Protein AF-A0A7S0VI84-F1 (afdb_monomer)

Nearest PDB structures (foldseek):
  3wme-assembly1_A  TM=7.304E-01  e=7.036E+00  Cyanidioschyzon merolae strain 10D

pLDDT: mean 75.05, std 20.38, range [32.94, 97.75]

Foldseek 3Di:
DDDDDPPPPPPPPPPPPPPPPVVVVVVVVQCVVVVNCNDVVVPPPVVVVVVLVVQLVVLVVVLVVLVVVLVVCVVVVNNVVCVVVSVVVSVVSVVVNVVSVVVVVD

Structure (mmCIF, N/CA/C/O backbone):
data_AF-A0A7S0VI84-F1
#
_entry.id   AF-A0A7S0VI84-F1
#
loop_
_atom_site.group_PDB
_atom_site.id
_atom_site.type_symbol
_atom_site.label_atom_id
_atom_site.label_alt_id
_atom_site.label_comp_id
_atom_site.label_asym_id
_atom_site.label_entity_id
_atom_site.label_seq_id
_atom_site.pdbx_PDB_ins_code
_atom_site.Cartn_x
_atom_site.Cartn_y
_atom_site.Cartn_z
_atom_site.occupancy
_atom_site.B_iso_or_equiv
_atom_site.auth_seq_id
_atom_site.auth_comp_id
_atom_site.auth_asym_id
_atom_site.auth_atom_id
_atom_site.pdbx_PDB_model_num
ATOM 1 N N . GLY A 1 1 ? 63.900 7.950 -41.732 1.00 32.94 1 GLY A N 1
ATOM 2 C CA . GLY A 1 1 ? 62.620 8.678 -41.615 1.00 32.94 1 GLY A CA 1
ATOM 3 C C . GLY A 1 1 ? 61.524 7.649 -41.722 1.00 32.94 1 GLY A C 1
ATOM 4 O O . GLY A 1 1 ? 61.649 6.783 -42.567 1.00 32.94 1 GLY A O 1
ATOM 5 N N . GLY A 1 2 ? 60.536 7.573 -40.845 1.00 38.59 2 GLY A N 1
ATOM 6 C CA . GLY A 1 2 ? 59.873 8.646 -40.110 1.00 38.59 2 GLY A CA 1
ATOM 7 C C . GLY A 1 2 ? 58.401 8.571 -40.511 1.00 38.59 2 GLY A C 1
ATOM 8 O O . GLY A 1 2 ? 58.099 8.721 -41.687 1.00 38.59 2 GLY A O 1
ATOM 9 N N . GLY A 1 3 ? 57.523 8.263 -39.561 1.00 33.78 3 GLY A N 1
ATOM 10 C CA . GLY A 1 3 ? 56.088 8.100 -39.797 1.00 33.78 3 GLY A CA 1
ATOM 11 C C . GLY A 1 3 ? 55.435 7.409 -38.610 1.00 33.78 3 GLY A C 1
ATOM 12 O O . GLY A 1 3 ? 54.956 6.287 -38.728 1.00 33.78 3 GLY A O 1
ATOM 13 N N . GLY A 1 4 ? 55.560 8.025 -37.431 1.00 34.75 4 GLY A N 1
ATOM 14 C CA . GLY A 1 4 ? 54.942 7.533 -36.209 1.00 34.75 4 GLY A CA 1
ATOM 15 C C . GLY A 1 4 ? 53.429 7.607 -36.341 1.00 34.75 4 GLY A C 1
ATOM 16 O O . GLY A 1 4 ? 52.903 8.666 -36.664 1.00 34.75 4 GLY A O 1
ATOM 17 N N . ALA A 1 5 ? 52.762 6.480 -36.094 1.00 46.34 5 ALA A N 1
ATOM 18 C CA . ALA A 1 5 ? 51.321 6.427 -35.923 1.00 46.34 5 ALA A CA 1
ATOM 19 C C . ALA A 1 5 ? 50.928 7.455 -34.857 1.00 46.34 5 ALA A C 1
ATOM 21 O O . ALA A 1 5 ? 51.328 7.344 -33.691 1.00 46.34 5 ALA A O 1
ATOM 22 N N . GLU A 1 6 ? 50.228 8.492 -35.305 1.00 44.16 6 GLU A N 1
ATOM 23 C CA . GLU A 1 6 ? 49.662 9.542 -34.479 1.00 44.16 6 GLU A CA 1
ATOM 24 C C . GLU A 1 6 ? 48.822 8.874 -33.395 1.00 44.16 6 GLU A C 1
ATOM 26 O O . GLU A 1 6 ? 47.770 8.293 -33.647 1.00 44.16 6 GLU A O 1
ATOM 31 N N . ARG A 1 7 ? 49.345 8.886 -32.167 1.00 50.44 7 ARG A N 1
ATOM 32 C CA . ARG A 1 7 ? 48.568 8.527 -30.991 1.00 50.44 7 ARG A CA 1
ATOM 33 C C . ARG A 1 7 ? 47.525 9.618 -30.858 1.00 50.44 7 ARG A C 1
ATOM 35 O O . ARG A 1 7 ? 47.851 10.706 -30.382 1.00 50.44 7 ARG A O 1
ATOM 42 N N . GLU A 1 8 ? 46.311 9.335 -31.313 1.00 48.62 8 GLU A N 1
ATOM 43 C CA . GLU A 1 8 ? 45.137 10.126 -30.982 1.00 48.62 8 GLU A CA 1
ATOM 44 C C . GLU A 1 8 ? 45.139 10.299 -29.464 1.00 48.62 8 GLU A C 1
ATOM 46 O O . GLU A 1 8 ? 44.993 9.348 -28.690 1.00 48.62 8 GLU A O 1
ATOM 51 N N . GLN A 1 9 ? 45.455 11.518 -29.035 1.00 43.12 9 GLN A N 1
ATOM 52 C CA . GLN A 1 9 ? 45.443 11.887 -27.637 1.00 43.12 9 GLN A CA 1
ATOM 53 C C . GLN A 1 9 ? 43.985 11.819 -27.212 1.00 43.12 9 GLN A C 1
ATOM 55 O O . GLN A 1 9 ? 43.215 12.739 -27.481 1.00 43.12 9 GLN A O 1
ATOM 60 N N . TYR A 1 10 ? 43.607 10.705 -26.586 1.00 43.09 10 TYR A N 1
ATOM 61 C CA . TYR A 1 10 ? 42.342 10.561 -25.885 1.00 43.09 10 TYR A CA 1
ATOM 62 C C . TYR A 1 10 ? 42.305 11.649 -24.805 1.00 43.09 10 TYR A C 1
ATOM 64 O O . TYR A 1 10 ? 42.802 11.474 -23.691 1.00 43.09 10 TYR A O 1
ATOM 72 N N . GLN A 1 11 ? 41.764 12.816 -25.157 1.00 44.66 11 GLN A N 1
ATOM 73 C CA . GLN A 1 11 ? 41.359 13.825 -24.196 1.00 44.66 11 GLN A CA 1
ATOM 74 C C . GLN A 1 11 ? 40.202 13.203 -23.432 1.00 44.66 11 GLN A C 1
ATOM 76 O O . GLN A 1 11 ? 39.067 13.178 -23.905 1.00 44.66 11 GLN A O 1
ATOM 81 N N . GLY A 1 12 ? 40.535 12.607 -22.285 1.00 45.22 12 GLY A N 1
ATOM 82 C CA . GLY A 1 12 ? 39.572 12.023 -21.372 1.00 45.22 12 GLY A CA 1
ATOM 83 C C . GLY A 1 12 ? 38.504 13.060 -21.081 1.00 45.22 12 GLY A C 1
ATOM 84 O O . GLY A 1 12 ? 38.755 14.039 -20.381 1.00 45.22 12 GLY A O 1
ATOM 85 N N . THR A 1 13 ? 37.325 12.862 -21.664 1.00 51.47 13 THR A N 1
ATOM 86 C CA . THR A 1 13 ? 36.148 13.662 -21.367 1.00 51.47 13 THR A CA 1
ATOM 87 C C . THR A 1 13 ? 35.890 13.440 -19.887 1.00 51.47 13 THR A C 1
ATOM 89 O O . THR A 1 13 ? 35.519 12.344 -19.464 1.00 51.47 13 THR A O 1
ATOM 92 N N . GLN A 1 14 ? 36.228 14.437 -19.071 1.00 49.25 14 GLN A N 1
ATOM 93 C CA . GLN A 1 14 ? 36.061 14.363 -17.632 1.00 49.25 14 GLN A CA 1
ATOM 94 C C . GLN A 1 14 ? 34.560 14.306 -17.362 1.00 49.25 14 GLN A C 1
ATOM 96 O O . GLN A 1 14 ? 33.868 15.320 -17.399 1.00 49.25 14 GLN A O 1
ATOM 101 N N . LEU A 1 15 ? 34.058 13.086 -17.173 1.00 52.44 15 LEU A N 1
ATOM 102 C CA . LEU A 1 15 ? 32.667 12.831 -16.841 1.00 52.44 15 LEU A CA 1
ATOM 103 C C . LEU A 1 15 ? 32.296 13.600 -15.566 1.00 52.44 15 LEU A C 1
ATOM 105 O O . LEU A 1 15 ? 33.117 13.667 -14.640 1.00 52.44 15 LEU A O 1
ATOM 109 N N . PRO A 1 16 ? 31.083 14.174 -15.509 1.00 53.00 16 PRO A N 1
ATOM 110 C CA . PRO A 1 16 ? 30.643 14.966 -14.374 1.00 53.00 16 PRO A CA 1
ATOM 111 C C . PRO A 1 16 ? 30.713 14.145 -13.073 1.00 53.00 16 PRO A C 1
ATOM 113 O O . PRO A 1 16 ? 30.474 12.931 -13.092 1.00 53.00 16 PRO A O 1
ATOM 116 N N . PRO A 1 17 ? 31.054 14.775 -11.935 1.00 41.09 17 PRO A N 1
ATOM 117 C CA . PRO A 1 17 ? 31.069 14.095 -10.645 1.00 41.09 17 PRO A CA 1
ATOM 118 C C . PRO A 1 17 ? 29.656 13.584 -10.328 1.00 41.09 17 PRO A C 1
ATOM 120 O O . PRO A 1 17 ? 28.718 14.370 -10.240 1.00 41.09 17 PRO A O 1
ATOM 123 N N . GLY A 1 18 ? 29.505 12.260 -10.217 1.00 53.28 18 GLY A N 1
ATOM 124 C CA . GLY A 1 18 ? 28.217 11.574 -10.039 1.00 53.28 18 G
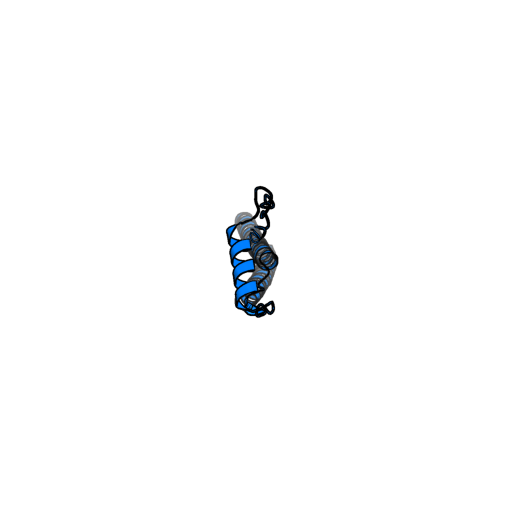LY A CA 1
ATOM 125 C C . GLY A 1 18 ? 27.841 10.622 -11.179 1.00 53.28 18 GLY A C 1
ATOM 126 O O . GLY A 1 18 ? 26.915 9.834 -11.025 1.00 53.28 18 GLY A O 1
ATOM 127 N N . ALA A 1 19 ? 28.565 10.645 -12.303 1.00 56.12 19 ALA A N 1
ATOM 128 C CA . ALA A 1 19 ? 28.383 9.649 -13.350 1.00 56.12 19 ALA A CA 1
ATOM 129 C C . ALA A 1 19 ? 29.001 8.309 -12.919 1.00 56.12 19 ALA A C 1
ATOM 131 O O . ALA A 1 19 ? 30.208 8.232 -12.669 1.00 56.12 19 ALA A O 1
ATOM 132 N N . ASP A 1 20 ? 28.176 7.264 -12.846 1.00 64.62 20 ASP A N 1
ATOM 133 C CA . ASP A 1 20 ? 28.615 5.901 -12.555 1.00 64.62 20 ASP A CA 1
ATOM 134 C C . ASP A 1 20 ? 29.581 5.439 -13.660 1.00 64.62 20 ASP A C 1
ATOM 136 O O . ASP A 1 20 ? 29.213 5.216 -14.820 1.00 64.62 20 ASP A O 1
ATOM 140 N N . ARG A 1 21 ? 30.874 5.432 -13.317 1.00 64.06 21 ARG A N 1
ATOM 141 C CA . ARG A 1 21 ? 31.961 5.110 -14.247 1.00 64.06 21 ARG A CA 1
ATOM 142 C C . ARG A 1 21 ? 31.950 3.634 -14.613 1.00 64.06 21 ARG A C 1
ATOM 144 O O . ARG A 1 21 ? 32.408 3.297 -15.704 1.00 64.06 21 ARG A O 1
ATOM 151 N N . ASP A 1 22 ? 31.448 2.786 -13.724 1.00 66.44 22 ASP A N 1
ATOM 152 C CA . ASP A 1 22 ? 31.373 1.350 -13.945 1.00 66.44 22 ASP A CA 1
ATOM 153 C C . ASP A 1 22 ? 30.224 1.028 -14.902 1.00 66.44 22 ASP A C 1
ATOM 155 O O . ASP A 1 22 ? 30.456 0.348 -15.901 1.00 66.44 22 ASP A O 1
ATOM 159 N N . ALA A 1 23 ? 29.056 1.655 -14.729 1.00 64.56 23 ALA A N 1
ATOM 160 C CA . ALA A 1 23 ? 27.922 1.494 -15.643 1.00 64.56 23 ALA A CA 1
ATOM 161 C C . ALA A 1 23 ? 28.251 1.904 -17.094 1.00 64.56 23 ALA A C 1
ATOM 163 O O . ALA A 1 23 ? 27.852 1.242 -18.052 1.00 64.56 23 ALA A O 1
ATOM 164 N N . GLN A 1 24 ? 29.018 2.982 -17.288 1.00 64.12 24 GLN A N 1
━━━━━━━━━━━━━━━━━━━━━━━━━━━━━━
__What this task involves__. Find where the line with "ATOM 55 O O" sits in the material above, then copy exactly from it through the line with "ATOM 74 C C". Add no other line.

__Task output__.
ATOM 55 O O . GLN A 1 9 ? 43.215 12.739 -27.481 1.00 43.12 9 GLN A O 1
ATOM 60 N N . TYR A 1 10 ? 43.607 10.705 -26.586 1.00 43.09 10 TYR A N 1
ATOM 61 C CA . TYR A 1 10 ? 42.342 10.561 -25.885 1.00 43.09 10 TYR A CA 1
ATOM 62 C C . TYR A 1 10 ? 42.305 11.649 -24.805 1.00 43.09 10 TYR A C 1
ATOM 64 O O . TYR A 1 10 ? 42.802 11.474 -23.691 1.00 43.09 10 TYR A O 1
ATOM 72 N N . GLN A 1 11 ? 41.764 12.816 -25.157 1.00 44.66 11 GLN A N 1
ATOM 73 C CA . GLN A 1 11 ? 41.359 13.825 -24.196 1.00 44.66 11 GLN A CA 1
ATOM 74 C C . GLN A 1 11 ? 40.202 13.203 -23.432 1.00 44.66 11 GLN A C 1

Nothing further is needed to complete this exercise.